Jagdeep Singh Bachher: Yes, there is a private equity 3.0 model emerging, driven by record high prices. Private equity 1.0 — reliance on cost cutting and leverage to generate profit — worked in less competitive days. Private equity 2.0, operational improvement and buy-and-build strategies became essential as prices rose. But given ever rising prices, 1.0 and 2.0 are increasingly not enough to generate the value-add that private equity needs to produce good returns. Much of the willingness to pay high prices today is based on the amazing efficiencies that private equity managers believe will come with the wider leveraging of data and technology.
Francesca Cornelli: While I think pricing competition from private equity will shrink the public markets, a smaller public market is also the result of technology itself. Companies once had to list not just to raise capital but also in order to build familiarity with their firm. That was brand building for everyone from customers and suppliers to potential lenders and investors. Today the easy availability of online data and media makes it much easier for private companies to do business with all these groups, negating many traditional reasons to go public.
If higher multiples relative to listed equity prove sustainable, what further changes might that provoke?
Jagdeep Singh Bachher: Cancer, neurodegenerative diseases and climate change are seemingly intractable problems. The public markets, because of their structure and short-termism, are exceptionally poor at funding solutions for these kinds of major problems. If private equity managers find themselves in a long-term environment where pricing is higher than in the public markets, they will turn to investment in less crowded specialist fields largely ignored or abandoned by public market investors. Among them, I suspect, will be these areas of major medical and environmental challenge, where the potential return could be mind-boggling for everyone. A dangerous evolution for private equity’s focus and edge would be if higher prices drain activity in public markets to the point where regulators and society feel PE should be opened up to retail investors.
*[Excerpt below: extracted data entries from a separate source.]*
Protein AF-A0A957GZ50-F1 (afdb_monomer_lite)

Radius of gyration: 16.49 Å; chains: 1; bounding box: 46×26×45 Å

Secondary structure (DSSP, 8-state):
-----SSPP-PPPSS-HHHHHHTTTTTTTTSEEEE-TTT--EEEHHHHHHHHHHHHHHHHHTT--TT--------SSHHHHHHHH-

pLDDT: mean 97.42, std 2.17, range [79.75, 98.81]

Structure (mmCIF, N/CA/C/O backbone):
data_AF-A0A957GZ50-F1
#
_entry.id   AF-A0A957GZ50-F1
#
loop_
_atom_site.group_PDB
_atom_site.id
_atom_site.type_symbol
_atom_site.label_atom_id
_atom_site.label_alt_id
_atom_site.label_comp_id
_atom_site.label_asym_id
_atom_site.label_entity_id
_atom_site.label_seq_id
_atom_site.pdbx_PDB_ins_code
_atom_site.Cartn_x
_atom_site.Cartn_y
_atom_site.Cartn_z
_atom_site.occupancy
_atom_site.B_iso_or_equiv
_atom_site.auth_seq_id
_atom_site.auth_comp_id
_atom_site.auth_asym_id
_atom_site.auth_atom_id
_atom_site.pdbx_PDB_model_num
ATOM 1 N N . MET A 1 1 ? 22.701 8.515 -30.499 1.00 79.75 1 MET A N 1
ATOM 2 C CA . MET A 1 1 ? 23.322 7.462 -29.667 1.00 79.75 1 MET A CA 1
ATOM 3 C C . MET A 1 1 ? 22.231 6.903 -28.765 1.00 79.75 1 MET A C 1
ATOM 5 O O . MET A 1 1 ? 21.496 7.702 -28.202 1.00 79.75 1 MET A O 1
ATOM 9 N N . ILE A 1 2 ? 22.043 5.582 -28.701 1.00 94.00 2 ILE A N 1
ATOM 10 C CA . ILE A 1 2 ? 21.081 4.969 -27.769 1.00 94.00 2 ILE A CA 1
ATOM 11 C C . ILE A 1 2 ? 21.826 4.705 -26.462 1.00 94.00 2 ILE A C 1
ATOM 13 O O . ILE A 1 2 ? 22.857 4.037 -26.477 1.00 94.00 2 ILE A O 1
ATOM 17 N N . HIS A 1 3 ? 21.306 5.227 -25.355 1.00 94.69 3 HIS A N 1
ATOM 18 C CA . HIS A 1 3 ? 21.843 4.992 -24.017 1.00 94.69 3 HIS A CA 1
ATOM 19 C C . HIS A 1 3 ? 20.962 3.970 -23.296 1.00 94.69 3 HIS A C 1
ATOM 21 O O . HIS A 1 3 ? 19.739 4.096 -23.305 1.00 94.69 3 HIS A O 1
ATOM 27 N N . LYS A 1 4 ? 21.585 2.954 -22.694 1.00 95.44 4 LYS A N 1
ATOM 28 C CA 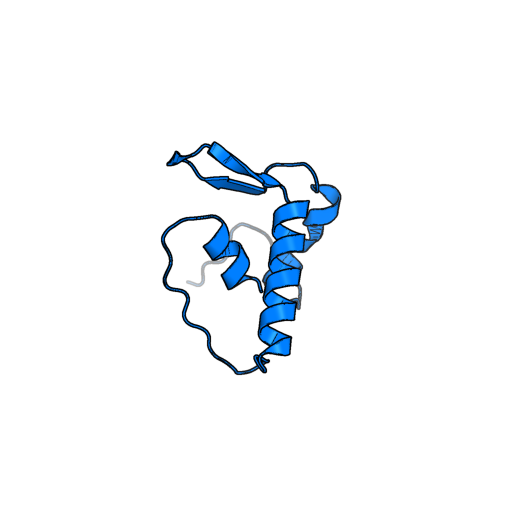. LYS A 1 4 ? 20.913 1.923 -21.893 1.00 95.44 4 LYS A CA 1
ATOM 29 C C . LYS A 1 4 ? 21.307 2.049 -20.422 1.00 95.44 4 LYS A C 1
ATOM 31 O O . LYS A 1 4 ? 22.317 2.676 -20.103 1.00 95.44 4 LYS A O 1
ATOM 36 N N . SER A 1 5 ? 20.497 1.452 -19.549 1.00 96.50 5 SER A N 1
ATOM 37 C CA . SER A 1 5 ? 20.803 1.319 -18.122 1.00 96.50 5 SER A CA 1
ATOM 38 C C . SER A 1 5 ? 22.174 0.653 -17.917 1.00 96.50 5 SER A C 1
ATOM 40 O O . SER A 1 5 ? 22.516 -0.255 -18.676 1.00 96.50 5 SER A O 1
ATOM 42 N N . PRO A 1 6 ? 22.955 1.059 -16.897 1.00 96.94 6 PRO A N 1
ATOM 43 C CA . PRO A 1 6 ? 24.167 0.341 -16.503 1.00 96.94 6 PRO A CA 1
ATOM 44 C C . PRO A 1 6 ? 23.868 -0.975 -15.761 1.00 96.94 6 PRO A C 1
ATOM 46 O O . PRO A 1 6 ? 24.782 -1.760 -15.524 1.00 96.94 6 PRO A O 1
ATOM 49 N N . TYR A 1 7 ? 22.613 -1.211 -15.370 1.00 97.19 7 TYR A N 1
ATOM 50 C CA . TYR A 1 7 ? 22.169 -2.437 -14.708 1.00 97.19 7 TYR A CA 1
ATOM 51 C C . TYR A 1 7 ? 21.626 -3.447 -15.726 1.00 97.19 7 TYR A C 1
ATOM 53 O O . TYR A 1 7 ? 21.079 -3.020 -16.748 1.00 97.19 7 TYR A O 1
ATOM 61 N N . PRO A 1 8 ? 21.751 -4.762 -15.456 1.00 97.12 8 PRO A N 1
ATOM 62 C CA . PRO A 1 8 ? 21.179 -5.788 -16.318 1.00 97.12 8 PRO A CA 1
ATOM 63 C C . PRO A 1 8 ? 19.657 -5.663 -16.391 1.00 97.12 8 PRO A C 1
ATOM 65 O O . PRO A 1 8 ? 19.010 -5.186 -15.453 1.00 97.12 8 PRO A O 1
ATOM 68 N N . ASP A 1 9 ? 19.100 -6.139 -17.501 1.00 96.69 9 ASP A N 1
ATOM 69 C CA . ASP A 1 9 ? 17.658 -6.275 -17.650 1.00 96.69 9 ASP A CA 1
ATOM 70 C C . ASP A 1 9 ? 17.115 -7.216 -16.564 1.00 96.69 9 ASP A C 1
ATOM 72 O O . ASP A 1 9 ? 17.744 -8.216 -16.204 1.00 96.69 9 ASP A O 1
ATOM 76 N N . ILE A 1 10 ? 15.941 -6.879 -16.035 1.00 96.38 10 ILE A N 1
ATOM 77 C CA . ILE A 1 10 ? 15.222 -7.702 -15.063 1.00 96.38 10 ILE A CA 1
ATOM 78 C C . ILE A 1 10 ? 13.935 -8.224 -15.686 1.00 96.38 10 ILE A C 1
ATOM 80 O O . ILE A 1 10 ? 13.329 -7.568 -16.534 1.00 96.38 10 ILE A O 1
ATOM 84 N N . GLU A 1 11 ? 13.495 -9.389 -15.226 1.00 96.38 11 GLU A N 1
ATOM 85 C CA . GLU A 1 11 ? 12.173 -9.896 -15.566 1.00 96.38 11 GLU A CA 1
ATOM 86 C C . GLU A 1 11 ? 11.108 -9.082 -14.824 1.00 96.38 11 GLU A C 1
ATOM 88 O O . GLU A 1 11 ? 11.145 -8.944 -13.597 1.00 96.38 11 GLU A O 1
ATOM 93 N N . ILE A 1 12 ? 10.166 -8.520 -15.580 1.00 95.81 12 ILE A N 1
ATOM 94 C CA . ILE A 1 12 ? 9.003 -7.831 -15.026 1.00 95.81 12 ILE A CA 1
ATOM 95 C C . ILE A 1 12 ? 7.874 -8.863 -14.949 1.00 95.81 12 ILE A C 1
ATOM 97 O O . ILE A 1 12 ? 7.471 -9.383 -15.987 1.00 95.81 12 ILE A O 1
ATOM 101 N N . PRO A 1 13 ? 7.373 -9.196 -13.748 1.00 96.50 13 PRO A N 1
ATOM 102 C CA . PRO A 1 13 ? 6.357 -10.228 -13.609 1.00 96.50 13 PRO A CA 1
ATOM 103 C C . PRO A 1 13 ? 4.996 -9.756 -14.139 1.00 96.50 13 PRO A C 1
ATOM 105 O O . PRO A 1 13 ? 4.547 -8.654 -13.825 1.00 96.50 13 PRO A O 1
ATOM 108 N N . GLU A 1 14 ? 4.299 -10.642 -14.852 1.00 97.50 14 GLU A N 1
ATOM 109 C CA . GLU A 1 14 ? 2.936 -10.433 -15.363 1.00 97.50 14 GLU A CA 1
ATOM 110 C C . GLU A 1 14 ? 1.885 -10.631 -14.256 1.00 97.50 14 GLU A C 1
ATOM 112 O O . GLU A 1 14 ? 1.121 -11.597 -14.229 1.00 97.50 14 GLU A O 1
ATOM 117 N N . VAL A 1 15 ? 1.873 -9.717 -13.285 1.00 97.81 15 VAL A N 1
ATOM 118 C CA . VAL A 1 15 ? 0.937 -9.704 -12.151 1.00 97.81 15 VAL A CA 1
ATOM 119 C C . VAL A 1 15 ? 0.371 -8.303 -11.933 1.00 97.81 15 VAL A C 1
ATOM 121 O O . VAL A 1 15 ? 0.916 -7.307 -12.405 1.00 97.81 15 VAL A O 1
ATOM 124 N N . THR A 1 16 ? -0.726 -8.194 -11.180 1.00 97.12 16 THR A N 1
ATOM 125 C CA . THR A 1 16 ? -1.274 -6.877 -10.830 1.00 97.12 16 THR A CA 1
ATOM 126 C C . THR A 1 16 ? -0.330 -6.121 -9.894 1.00 97.12 16 THR A C 1
ATOM 128 O O . THR A 1 16 ? 0.385 -6.723 -9.087 1.00 97.12 16 THR A O 1
ATOM 131 N N . VAL A 1 17 ? -0.371 -4.786 -9.945 1.00 97.31 17 VAL A N 1
ATOM 132 C CA . VAL A 1 17 ? 0.408 -3.925 -9.038 1.00 97.31 17 VAL A CA 1
ATOM 133 C C . VAL A 1 17 ? 0.125 -4.283 -7.576 1.00 97.31 17 VAL A C 1
ATOM 135 O O . VAL A 1 17 ? 1.062 -4.465 -6.805 1.00 97.31 17 VAL A O 1
ATOM 138 N N . THR A 1 18 ? -1.145 -4.466 -7.198 1.00 97.81 18 THR A N 1
ATOM 139 C CA . THR A 1 18 ? -1.521 -4.879 -5.836 1.00 97.81 18 THR A CA 1
ATOM 140 C C . THR A 1 18 ? -0.912 -6.230 -5.453 1.00 97.81 18 THR A C 1
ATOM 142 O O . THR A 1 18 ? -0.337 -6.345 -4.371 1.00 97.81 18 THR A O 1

Francesca Cornelli: When private equity investment faces challenges, there are always managers who find a solution — sometimes for the better and sometimes for the worse. One way to potentially neutralize the impact of higher pricing that I do think would gain in popularity would be doubling down on private equity’s advantage of long-term ownership by lengthening fund life, as we discussed. Yet, as I mentioned, that could have unforeseen consequences regarding incentives. If higher pricing in private markets continues to shrink public markets, and PE captures an ever-greater share of investing, we could also easily see more regulation of private equity. The danger is that if regulation is not done intelligently and with a light touch, it could kill private equity’s edge over the public markets.
Bon French: If private multiples stay at a premium to stock multiples, I think we’ll have even bigger mega funds that can step in and buy some of the large cap companies that today only find sufficient financing in public markets. With the contraction of public markets, we’ll also see a much more significant opening up of private equity investment to the mass affluent. This trend is already well underway. JP Morgan, Morgan Stanley, UBS, Vanguard and all the other major traditional money management platforms and investment banks are already working with players like us in private equity to open PE up to individual investors.